"Toucher à la maturité en exaltant les saveurs de sa jeunesse et sans basculer dans le gâtisme répétitif. Quentin Tarantino réussit ce tour de force avec un sens du panache, un goût de plus en plus prononcé pour le burlesque et un second souffle plus vigoureux encore que dans son précédent film. Ce qui ne l’empêche pas de poursuivre encore et toujours les composantes de son cinéma, avec ses tics, ses manies, son obsession cinéphilique mais aussi son enthousiasme contagieux (...).
Cette vision du cinéma tout-puissant, et donc de l’imaginaire et du merveilleux, qui fait disparaître de la surface du globe la pire des réalités de notre siècle, ne manquait ni d’audace ni de gueule. Avec Django Unchained, le processus est du même tonneau, s’attaquant cette fois à l’esclavage, autre réalité hideuse dont l’Amérique n’a pas fini de payer le prix. Fidèle à sa méthode, il refait donc l’histoire, inventant un esclave (Django-Jamie Foxx) affranchi par un dentiste allemand dépositaire de la culture classique européenne (Christoph Waltz) qui, de surcroît, lui donne un sérieux coup de main pour récupérer sa jeune et jolie femme. Et Tarantino ne se prive pas de punir cette honte nationale dans un flamboyant finale, au mépris réjouissant de toute réalité historique.
Cette confiance absolue que Tarantino accorde au cinéma et à son pouvoir de bousculer une société un peu trop policée et correcte à son goût n’est pas une posture. Les débats houleux qui agitent la sortie du film aux Etats-Unis, à propos de la violence, de l’utilisation sans mesure du «n-word» (nigger), et de la question raciale qui reste, envers et contre tout, une épine dans le pied de l’Amérique, confirment la pertinence, sinon l’efficacité, de ses convictions.
Et puis, il y a le film lui-même, formidablement rythmé, jalonné d’idées loufoques parfois très drôles (la scène des Blancs racistes qui se disputent à propos du port ou non de la cagoule) parfois plus laborieuses (Samuel Jackson en caricature d’Oncle Tom) et bourré jusqu’au plafond de références et d’hommages au western, spaghetti ou non (lire page IV-V). Le film donc, qui démontre que Tarantino peut puiser indéfiniment dans sa malle à souvenirs et son répertoire à émotions puériles, il en sortira toujours quelque chose de moderne, un comble pour un type qui considère le baroque des séries B comme le sommet du classique.

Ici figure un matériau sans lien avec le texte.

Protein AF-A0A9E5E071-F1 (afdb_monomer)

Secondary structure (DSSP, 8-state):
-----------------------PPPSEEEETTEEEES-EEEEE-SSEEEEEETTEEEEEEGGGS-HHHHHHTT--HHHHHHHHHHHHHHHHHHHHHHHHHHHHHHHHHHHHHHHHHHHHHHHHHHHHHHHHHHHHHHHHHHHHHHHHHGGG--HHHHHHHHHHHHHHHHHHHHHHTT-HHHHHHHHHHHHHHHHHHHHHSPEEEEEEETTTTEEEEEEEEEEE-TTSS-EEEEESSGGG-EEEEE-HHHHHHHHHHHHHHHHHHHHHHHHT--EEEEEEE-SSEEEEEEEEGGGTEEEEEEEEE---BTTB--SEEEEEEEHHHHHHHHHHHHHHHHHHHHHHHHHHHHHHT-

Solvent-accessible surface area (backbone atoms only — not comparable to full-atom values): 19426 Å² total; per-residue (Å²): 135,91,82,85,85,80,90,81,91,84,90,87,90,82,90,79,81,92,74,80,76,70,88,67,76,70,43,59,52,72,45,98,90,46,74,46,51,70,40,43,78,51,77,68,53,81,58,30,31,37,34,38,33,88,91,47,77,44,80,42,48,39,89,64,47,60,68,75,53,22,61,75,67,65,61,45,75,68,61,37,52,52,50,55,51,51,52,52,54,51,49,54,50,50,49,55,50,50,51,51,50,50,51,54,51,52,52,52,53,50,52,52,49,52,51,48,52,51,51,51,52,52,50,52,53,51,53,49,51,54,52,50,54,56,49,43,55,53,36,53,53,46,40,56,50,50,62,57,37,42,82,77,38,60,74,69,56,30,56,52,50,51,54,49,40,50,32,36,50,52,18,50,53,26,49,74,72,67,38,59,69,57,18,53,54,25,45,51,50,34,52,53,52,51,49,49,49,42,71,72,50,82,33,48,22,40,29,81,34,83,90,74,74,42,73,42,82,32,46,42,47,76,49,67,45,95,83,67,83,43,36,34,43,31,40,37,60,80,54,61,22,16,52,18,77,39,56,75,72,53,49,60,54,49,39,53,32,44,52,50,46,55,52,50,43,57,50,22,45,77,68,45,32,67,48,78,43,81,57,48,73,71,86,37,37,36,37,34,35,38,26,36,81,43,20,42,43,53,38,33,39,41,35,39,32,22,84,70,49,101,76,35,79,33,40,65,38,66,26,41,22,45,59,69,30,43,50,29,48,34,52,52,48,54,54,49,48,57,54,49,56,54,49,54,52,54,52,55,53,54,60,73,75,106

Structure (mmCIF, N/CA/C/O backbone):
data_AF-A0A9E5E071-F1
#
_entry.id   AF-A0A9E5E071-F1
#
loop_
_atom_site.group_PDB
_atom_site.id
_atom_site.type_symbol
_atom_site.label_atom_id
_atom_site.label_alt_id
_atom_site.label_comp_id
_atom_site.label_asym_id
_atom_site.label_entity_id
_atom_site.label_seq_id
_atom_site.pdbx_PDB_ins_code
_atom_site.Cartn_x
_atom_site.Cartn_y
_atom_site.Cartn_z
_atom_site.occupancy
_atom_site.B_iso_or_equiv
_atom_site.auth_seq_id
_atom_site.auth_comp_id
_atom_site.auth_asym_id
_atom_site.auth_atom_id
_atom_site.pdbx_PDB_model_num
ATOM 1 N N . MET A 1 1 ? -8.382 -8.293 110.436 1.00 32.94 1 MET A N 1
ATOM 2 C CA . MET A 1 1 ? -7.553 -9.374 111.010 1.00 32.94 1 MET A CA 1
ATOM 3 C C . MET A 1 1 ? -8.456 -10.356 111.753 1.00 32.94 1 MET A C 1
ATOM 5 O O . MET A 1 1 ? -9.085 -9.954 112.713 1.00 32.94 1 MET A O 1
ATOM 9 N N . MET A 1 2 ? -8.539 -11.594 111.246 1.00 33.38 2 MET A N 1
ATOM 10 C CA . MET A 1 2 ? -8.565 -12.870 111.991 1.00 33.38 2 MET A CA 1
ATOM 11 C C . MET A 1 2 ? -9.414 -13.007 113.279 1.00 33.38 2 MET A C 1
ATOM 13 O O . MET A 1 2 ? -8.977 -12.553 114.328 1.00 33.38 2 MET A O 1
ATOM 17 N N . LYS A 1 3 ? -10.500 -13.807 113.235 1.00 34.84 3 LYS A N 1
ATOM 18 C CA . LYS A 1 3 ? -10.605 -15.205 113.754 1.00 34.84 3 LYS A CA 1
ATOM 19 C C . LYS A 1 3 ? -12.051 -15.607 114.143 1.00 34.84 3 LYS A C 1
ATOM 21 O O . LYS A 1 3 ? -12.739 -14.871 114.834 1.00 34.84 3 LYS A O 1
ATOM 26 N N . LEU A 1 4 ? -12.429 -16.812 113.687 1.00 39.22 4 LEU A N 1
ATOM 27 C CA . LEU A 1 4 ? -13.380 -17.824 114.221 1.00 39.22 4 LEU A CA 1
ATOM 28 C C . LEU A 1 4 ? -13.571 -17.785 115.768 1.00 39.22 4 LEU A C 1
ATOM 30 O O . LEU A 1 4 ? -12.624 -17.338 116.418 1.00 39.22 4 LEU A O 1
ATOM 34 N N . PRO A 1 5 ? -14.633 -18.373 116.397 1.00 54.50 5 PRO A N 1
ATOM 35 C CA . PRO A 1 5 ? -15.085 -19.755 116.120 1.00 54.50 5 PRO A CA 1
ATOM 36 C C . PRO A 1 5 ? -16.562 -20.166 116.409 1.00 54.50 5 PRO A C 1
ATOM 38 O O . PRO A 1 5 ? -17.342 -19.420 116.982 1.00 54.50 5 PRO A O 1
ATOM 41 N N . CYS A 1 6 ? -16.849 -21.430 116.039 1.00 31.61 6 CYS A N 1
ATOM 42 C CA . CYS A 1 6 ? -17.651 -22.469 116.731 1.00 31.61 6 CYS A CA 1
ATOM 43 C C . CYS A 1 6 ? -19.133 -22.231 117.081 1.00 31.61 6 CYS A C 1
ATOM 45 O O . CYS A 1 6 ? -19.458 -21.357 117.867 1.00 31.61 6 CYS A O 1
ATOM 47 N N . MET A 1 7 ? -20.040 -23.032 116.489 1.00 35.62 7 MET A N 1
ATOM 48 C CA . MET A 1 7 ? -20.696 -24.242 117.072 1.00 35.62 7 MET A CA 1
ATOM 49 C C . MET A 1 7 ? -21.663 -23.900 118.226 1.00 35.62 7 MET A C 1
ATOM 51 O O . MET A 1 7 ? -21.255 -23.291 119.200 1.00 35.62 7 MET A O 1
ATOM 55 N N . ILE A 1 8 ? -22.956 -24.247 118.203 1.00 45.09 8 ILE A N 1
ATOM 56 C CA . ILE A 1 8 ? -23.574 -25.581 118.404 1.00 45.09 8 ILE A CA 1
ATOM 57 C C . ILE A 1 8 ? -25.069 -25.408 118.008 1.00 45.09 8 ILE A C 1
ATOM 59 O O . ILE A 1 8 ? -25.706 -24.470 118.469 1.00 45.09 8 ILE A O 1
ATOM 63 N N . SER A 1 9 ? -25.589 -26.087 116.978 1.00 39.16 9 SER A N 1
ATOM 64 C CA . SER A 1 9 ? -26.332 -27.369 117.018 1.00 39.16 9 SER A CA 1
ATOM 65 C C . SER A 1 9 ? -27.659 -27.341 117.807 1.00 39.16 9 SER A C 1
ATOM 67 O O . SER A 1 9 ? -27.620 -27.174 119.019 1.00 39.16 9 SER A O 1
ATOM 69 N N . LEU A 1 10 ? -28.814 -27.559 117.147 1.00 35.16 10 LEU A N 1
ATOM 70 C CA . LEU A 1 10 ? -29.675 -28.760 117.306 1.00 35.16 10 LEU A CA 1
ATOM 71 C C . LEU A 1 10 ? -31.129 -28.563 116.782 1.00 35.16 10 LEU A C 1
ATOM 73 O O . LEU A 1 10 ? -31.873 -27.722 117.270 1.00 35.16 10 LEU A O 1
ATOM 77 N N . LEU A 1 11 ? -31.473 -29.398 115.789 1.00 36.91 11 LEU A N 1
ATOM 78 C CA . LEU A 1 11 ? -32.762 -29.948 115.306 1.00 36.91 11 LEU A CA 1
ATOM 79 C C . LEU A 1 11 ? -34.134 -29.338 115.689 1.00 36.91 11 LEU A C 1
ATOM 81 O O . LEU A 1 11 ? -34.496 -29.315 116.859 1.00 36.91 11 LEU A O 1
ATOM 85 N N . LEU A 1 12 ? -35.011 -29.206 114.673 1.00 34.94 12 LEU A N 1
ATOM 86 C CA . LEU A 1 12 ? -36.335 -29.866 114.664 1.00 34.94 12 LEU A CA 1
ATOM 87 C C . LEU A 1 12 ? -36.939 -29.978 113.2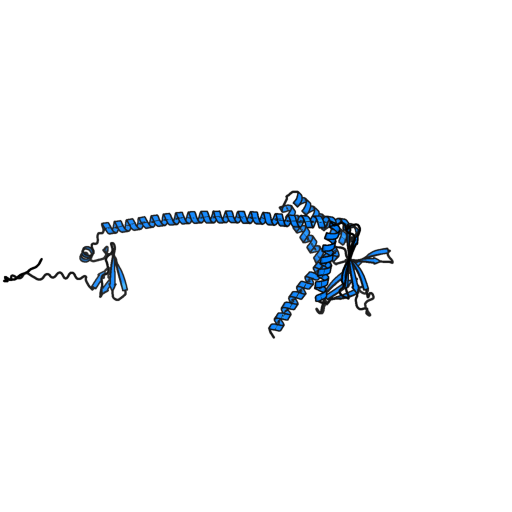43 1.00 34.94 12 LEU A C 1
ATOM 89 O O . LEU A 1 12 ? -36.939 -29.031 112.463 1.00 34.94 12 LEU A O 1
ATOM 93 N N . ILE A 1 13 ? -37.407 -31.187 112.923 1.00 43.91 13 ILE A N 1
ATOM 94 C CA . ILE A 1 13 ? -37.917 -31.701 111.639 1.00 43.91 13 ILE A CA 1
ATOM 95 C C . ILE A 1 13 ? -39.421 -31.433 111.521 1.00 43.91 13 ILE A C 1
ATOM 97 O O . ILE A 1 13 ? -40.123 -31.838 112.439 1.00 43.91 13 ILE A O 1
ATOM 101 N N . ILE A 1 14 ? -39.922 -30.929 110.379 1.00 42.88 14 ILE A N 1
ATOM 102 C CA . ILE A 1 14 ? -41.240 -31.310 109.818 1.00 42.88 14 ILE A CA 1
ATOM 103 C C . ILE A 1 14 ? -41.160 -31.308 108.280 1.00 42.88 14 ILE A C 1
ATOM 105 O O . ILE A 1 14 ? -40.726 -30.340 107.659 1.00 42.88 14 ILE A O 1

Encore une fois, il a su soigner les attentes de toutes les factions de son fan-club : inconditionnels de la fusillade musclée, adorateurs des dialogues ciselés, fervents des attitudes cool… Il n’a évidemment pas oublié les acteurs, offrant à DiCaprio son premier grand rôle d’ordure et composant avec Christoph Waltz une association qu’on espère durable. Le nazi qui propageait les ténèbres dans son précédent film est devenu le messager des Lumières de la vieille Europe. Il fallait bien un Dr Schultz, un dingue érudit aussi anachronique dans les plantations sudistes que, jadis, le western en Italie, pour effacer l’horreur d’un système qui interdisait au reste du monde de rêver à l’Amérique.